Let $(T,M)$ be a complete local (Noetherian) ring such that $\dim T\geq 2$ and $|T|=|T/M|$ and let $\{p_i\} _{i \in \mathcal I}$ be a collection of elements of T indexed by a set $\mathcal I$ so that $|\mathcal I | < |T|$. For each $i \in \mathcal{I}$, let $C_i$:={$Q_{i1}$,$\dots$,$Q_{in_i}$} be a set of nonmaximal prime ideals containing $p_i$ such that the $Q_{ij}$ are incomparable and $p_i\in Q_{jk}$ if and only if $i=j$. We provide necessary and sufficient conditions so that T is the ${\bf m}$-adic completion of a local unique factorization domain $(A, {\bf m})$, and for each $i \in \mathcal I$, there exists a unit $t_i$ of T so that $p_{i}t_i \in A$ and $C_i$ is the set of prime ideals $Q$ of $T$ that are maximal with respect to the condition that $Q \cap A = p_{i}t_{i}A$. We then use this result to construct a (nonexcellent) unique factorization domain containing many ideals for which tight closure and completion do not commute.

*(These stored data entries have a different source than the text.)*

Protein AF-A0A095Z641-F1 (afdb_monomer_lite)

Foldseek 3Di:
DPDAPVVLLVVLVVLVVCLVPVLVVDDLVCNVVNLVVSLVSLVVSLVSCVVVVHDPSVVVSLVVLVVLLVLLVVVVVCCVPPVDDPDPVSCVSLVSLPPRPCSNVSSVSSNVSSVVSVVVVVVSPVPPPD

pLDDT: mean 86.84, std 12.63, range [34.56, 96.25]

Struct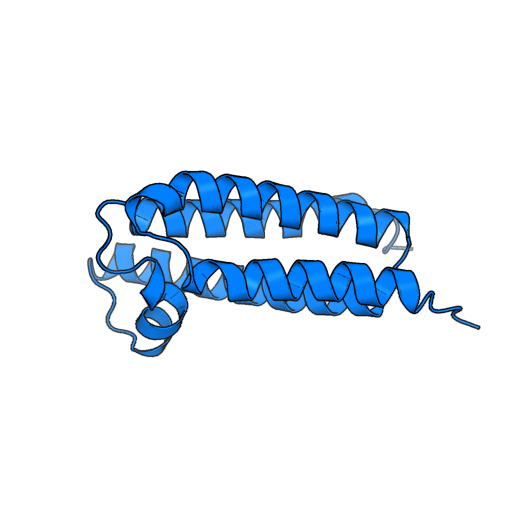ure (mmCIF, N/CA/C/O backbone):
data_AF-A0A095Z641-F1
#
_entry.id   AF-A0A095Z641-F1
#
loop_
_atom_site.group_PDB
_atom_site.id
_atom_site.type_symbol
_atom_site.label_atom_id
_atom_site.label_alt_id
_atom_site.label_comp_id
_atom_site.label_asym_id
_atom_site.label_entity_id
_atom_site.label_seq_id
_atom_site.pdbx_PDB_ins_code
_atom_site.Cartn_x
_atom_site.Cartn_y
_atom_site.Cartn_z
_atom_site.occupancy
_atom_site.B_iso_or_equiv
_atom_site.auth_seq_id
_atom_site.auth_comp_id
_atom_site.auth_asym_id
_atom_site.auth_atom_id
_atom_site.pdbx_PDB_model_num
ATOM 1 N N . MET A 1 1 ? 21.417 10.184 -21.252 1.00 47.69 1 MET A N 1
ATOM 2 C CA . MET A 1 1 ? 20.077 10.783 -21.422 1.00 47.69 1 MET A CA 1
ATOM 3 C C . MET A 1 1 ? 19.066 9.783 -20.887 1.00 47.69 1 MET A C 1
ATOM 5 O O . MET A 1 1 ? 19.011 8.681 -21.414 1.00 47.69 1 MET A O 1
ATOM 9 N N . ILE A 1 2 ? 18.374 10.094 -19.788 1.00 59.62 2 ILE A N 1
ATOM 10 C CA . ILE A 1 2 ? 17.323 9.218 -19.249 1.00 59.62 2 ILE A CA 1
ATOM 11 C C . ILE A 1 2 ? 16.138 9.323 -20.210 1.00 59.62 2 ILE A C 1
ATOM 13 O O . ILE A 1 2 ? 15.540 10.389 -20.326 1.00 59.62 2 ILE A O 1
ATOM 17 N N . VAL A 1 3 ? 15.839 8.252 -20.942 1.00 65.88 3 VAL A N 1
ATOM 18 C CA . VAL A 1 3 ? 14.657 8.200 -21.809 1.00 65.88 3 VAL A CA 1
ATOM 19 C C . VAL A 1 3 ? 13.490 7.757 -20.939 1.00 65.88 3 VAL A C 1
ATOM 21 O O . VAL A 1 3 ? 13.396 6.591 -20.564 1.00 65.88 3 VAL A O 1
ATOM 24 N N . ILE A 1 4 ? 12.646 8.711 -20.558 1.00 77.12 4 ILE A N 1
ATOM 25 C CA . ILE A 1 4 ? 11.441 8.444 -19.773 1.00 77.12 4 ILE A CA 1
ATOM 26 C C . ILE A 1 4 ? 10.351 7.977 -20.735 1.00 77.12 4 ILE A C 1
ATOM 28 O O . ILE A 1 4 ? 9.922 8.731 -21.609 1.00 77.12 4 ILE A O 1
ATOM 32 N N . ASP A 1 5 ? 9.885 6.742 -20.563 1.00 87.19 5 ASP A N 1
ATOM 33 C CA . ASP A 1 5 ? 8.707 6.250 -21.273 1.00 87.19 5 ASP A CA 1
ATOM 34 C C . ASP A 1 5 ? 7.441 6.786 -20.589 1.00 87.19 5 ASP A C 1
ATOM 36 O O . ASP A 1 5 ? 6.892 6.186 -19.660 1.00 87.19 5 ASP A O 1
ATOM 40 N N . VAL A 1 6 ? 7.003 7.962 -21.045 1.00 90.75 6 VAL A N 1
ATOM 41 C CA . VAL A 1 6 ? 5.873 8.713 -20.475 1.00 90.75 6 VAL A CA 1
ATOM 42 C C . VAL A 1 6 ? 4.592 7.877 -20.435 1.00 90.75 6 VAL A C 1
ATOM 44 O O . VAL A 1 6 ? 3.828 7.964 -19.476 1.00 90.75 6 VAL A O 1
ATOM 47 N N . ILE A 1 7 ? 4.358 7.028 -21.441 1.00 92.81 7 ILE A N 1
ATOM 48 C CA . ILE A 1 7 ? 3.147 6.202 -21.511 1.00 92.81 7 ILE A CA 1
ATOM 49 C C . ILE A 1 7 ? 3.172 5.145 -20.409 1.00 92.81 7 ILE A C 1
ATOM 51 O O . ILE A 1 7 ? 2.153 4.896 -19.758 1.00 92.81 7 ILE A O 1
ATOM 55 N N . LYS A 1 8 ? 4.325 4.510 -20.185 1.00 93.25 8 LYS A N 1
ATOM 56 C CA . LYS A 1 8 ? 4.454 3.492 -19.139 1.00 93.25 8 LYS A CA 1
ATOM 57 C C . LYS A 1 8 ? 4.393 4.089 -17.737 1.00 93.25 8 LYS A C 1
ATOM 59 O O . LYS A 1 8 ? 3.746 3.485 -16.883 1.00 93.25 8 LYS A O 1
ATOM 64 N N . GLU A 1 9 ? 5.002 5.255 -17.528 1.00 95.25 9 GLU A N 1
ATOM 65 C CA . GLU A 1 9 ? 4.899 6.019 -16.277 1.00 95.25 9 GLU A CA 1
ATOM 66 C C . GLU A 1 9 ? 3.438 6.372 -15.973 1.00 95.25 9 GLU A C 1
ATOM 68 O O . GLU A 1 9 ? 2.926 6.047 -14.904 1.00 95.25 9 GLU A O 1
ATOM 73 N N . LEU A 1 10 ? 2.721 6.948 -16.944 1.00 95.06 10 LEU A N 1
ATOM 74 C CA . LEU A 1 10 ? 1.322 7.332 -16.764 1.00 95.06 10 LEU A CA 1
ATOM 75 C C . LEU A 1 10 ? 0.437 6.132 -16.399 1.00 95.06 10 LEU A C 1
ATOM 77 O O . LEU A 1 10 ? -0.399 6.240 -15.507 1.00 95.06 10 LEU A O 1
ATOM 81 N N . LYS A 1 11 ? 0.639 4.970 -17.034 1.00 94.81 11 LYS A N 1
ATOM 82 C CA . LYS A 1 11 ? -0.106 3.744 -16.699 1.00 94.81 11 LYS A CA 1
ATOM 83 C C . LYS A 1 11 ? 0.092 3.327 -15.242 1.00 94.81 11 LYS A C 1
ATOM 85 O O . LYS A 1 11 ? -0.888 3.025 -14.567 1.00 94.81 11 LYS A O 1
ATOM 90 N N . ALA A 1 12 ? 1.332 3.326 -14.754 1.00 95.44 12 ALA A N 1
ATOM 91 C CA . ALA A 1 12 ? 1.617 2.973 -13.365 1.00 95.44 12 ALA A CA 1
ATOM 92 C C . ALA A 1 12 ? 1.005 3.989 -12.384 1.00 95.44 12 ALA A C 1
ATOM 94 O O . ALA A 1 12 ? 0.417 3.592 -11.378 1.00 95.44 12 ALA A O 1
ATOM 95 N N . LEU A 1 13 ? 1.066 5.285 -12.705 1.00 96.25 13 LEU A N 1
ATOM 96 C CA . LEU A 1 13 ? 0.443 6.348 -11.909 1.00 96.25 13 LEU A CA 1
ATOM 97 C C . LEU A 1 13 ? -1.076 6.222 -11.838 1.00 96.25 13 LEU A C 1
ATOM 99 O O . LEU A 1 13 ? -1.642 6.334 -10.753 1.00 96.25 13 LEU A O 1
ATOM 103 N N . LEU A 1 14 ? -1.734 5.928 -12.959 1.00 96.00 14 LEU A N 1
ATOM 104 C CA . LEU A 1 14 ? -3.180 5.714 -12.987 1.00 96.00 14 LEU A CA 1
ATOM 105 C C . LEU A 1 14 ? -3.595 4.528 -12.113 1.00 96.00 14 LEU A C 1
ATOM 107 O O . LEU A 1 14 ? -4.579 4.633 -11.384 1.00 96.00 14 LEU A O 1
ATOM 111 N N . ILE A 1 15 ? -2.830 3.431 -12.132 1.00 95.62 15 ILE A N 1
ATOM 112 C CA . ILE A 1 15 ? -3.103 2.277 -11.266 1.00 95.62 15 ILE A CA 1
ATOM 113 C C . ILE A 1 15 ? -2.912 2.648 -9.789 1.00 95.62 15 ILE A C 1
ATOM 115 O O . ILE A 1 15 ? -3.758 2.309 -8.966 1.00 95.62 15 ILE A O 1
ATOM 119 N N . MET A 1 16 ? -1.852 3.382 -9.438 1.00 95.62 16 MET A N 1
ATOM 120 C CA . MET A 1 16 ? -1.638 3.835 -8.056 1.00 95.62 16 MET A CA 1
ATOM 121 C C . MET A 1 16 ? -2.768 4.744 -7.559 1.00 95.62 16 MET A C 1
ATOM 123 O O . MET A 1 16 ? -3.284 4.533 -6.463 1.00 95.62 16 MET A O 1
ATOM 127 N N . ILE A 1 17 ? -3.184 5.719 -8.372 1.00 95.12 17 ILE A N 1
ATOM 128 C CA . ILE A 1 17 ? -4.308 6.613 -8.057 1.00 95.12 17 ILE A CA 1
ATOM 129 C C . ILE A 1 17 ? -5.592 5.803 -7.882 1.00 95.12 17 ILE A C 1
ATOM 131 O O . ILE A 1 17 ? -6.319 6.009 -6.912 1.00 95.12 17 ILE A O 1
ATOM 135 N N . PHE A 1 18 ? -5.847 4.846 -8.778 1.00 95.06 18 PHE A N 1
ATOM 136 C CA . PHE A 1 18 ? -6.981 3.940 -8.656 1.00 95.06 18 PHE A CA 1
ATOM 137 C C . PHE A 1 18 ? -6.946 3.177 -7.329 1.00 95.06 18 PHE A C 1
ATOM 139 O O . PHE A 1 18 ? -7.953 3.165 -6.626 1.00 95.06 18 PHE A O 1
ATOM 146 N N . CYS A 1 19 ? -5.805 2.605 -6.934 1.00 93.62 19 CYS A N 1
ATOM 147 C CA . CYS A 1 19 ? -5.686 1.866 -5.676 1.00 93.62 19 CYS A CA 1
ATOM 148 C C . CYS A 1 19 ? -5.971 2.725 -4.436 1.00 93.62 19 CYS A C 1
ATOM 150 O O . CYS A 1 19 ? -6.568 2.230 -3.486 1.00 93.62 19 CYS A O 1
ATOM 152 N N . VAL A 1 20 ? -5.569 3.999 -4.440 1.00 91.69 20 VAL A N 1
ATOM 153 C CA . VAL A 1 20 ? -5.824 4.916 -3.316 1.00 91.69 20 VAL A CA 1
ATOM 154 C C . VAL A 1 20 ? -7.287 5.357 -3.281 1.00 91.69 20 VAL A C 1
ATOM 156 O O . VAL A 1 20 ? -7.915 5.330 -2.227 1.00 91.69 20 VAL A O 1
ATOM 159 N N . LEU A 1 21 ? -7.849 5.753 -4.426 1.00 92.56 21 LEU A N 1
ATOM 160 C CA . LEU A 1 21 ? -9.191 6.336 -4.475 1.00 92.56 21 LEU A CA 1
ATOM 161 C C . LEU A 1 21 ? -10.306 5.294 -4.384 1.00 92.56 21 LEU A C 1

As another application, we construct a unique factorization domain A most of whose formal fibers are geometrically regular.
MSC Classifications: 13J10, 13J05 show english descriptions Complete rings, completion [See also 13B35]
Power series rings [See also 13F25]
13J10 - Complete rings, completion [See also 13B35]
13J05 - Power series rings [See also 13F25]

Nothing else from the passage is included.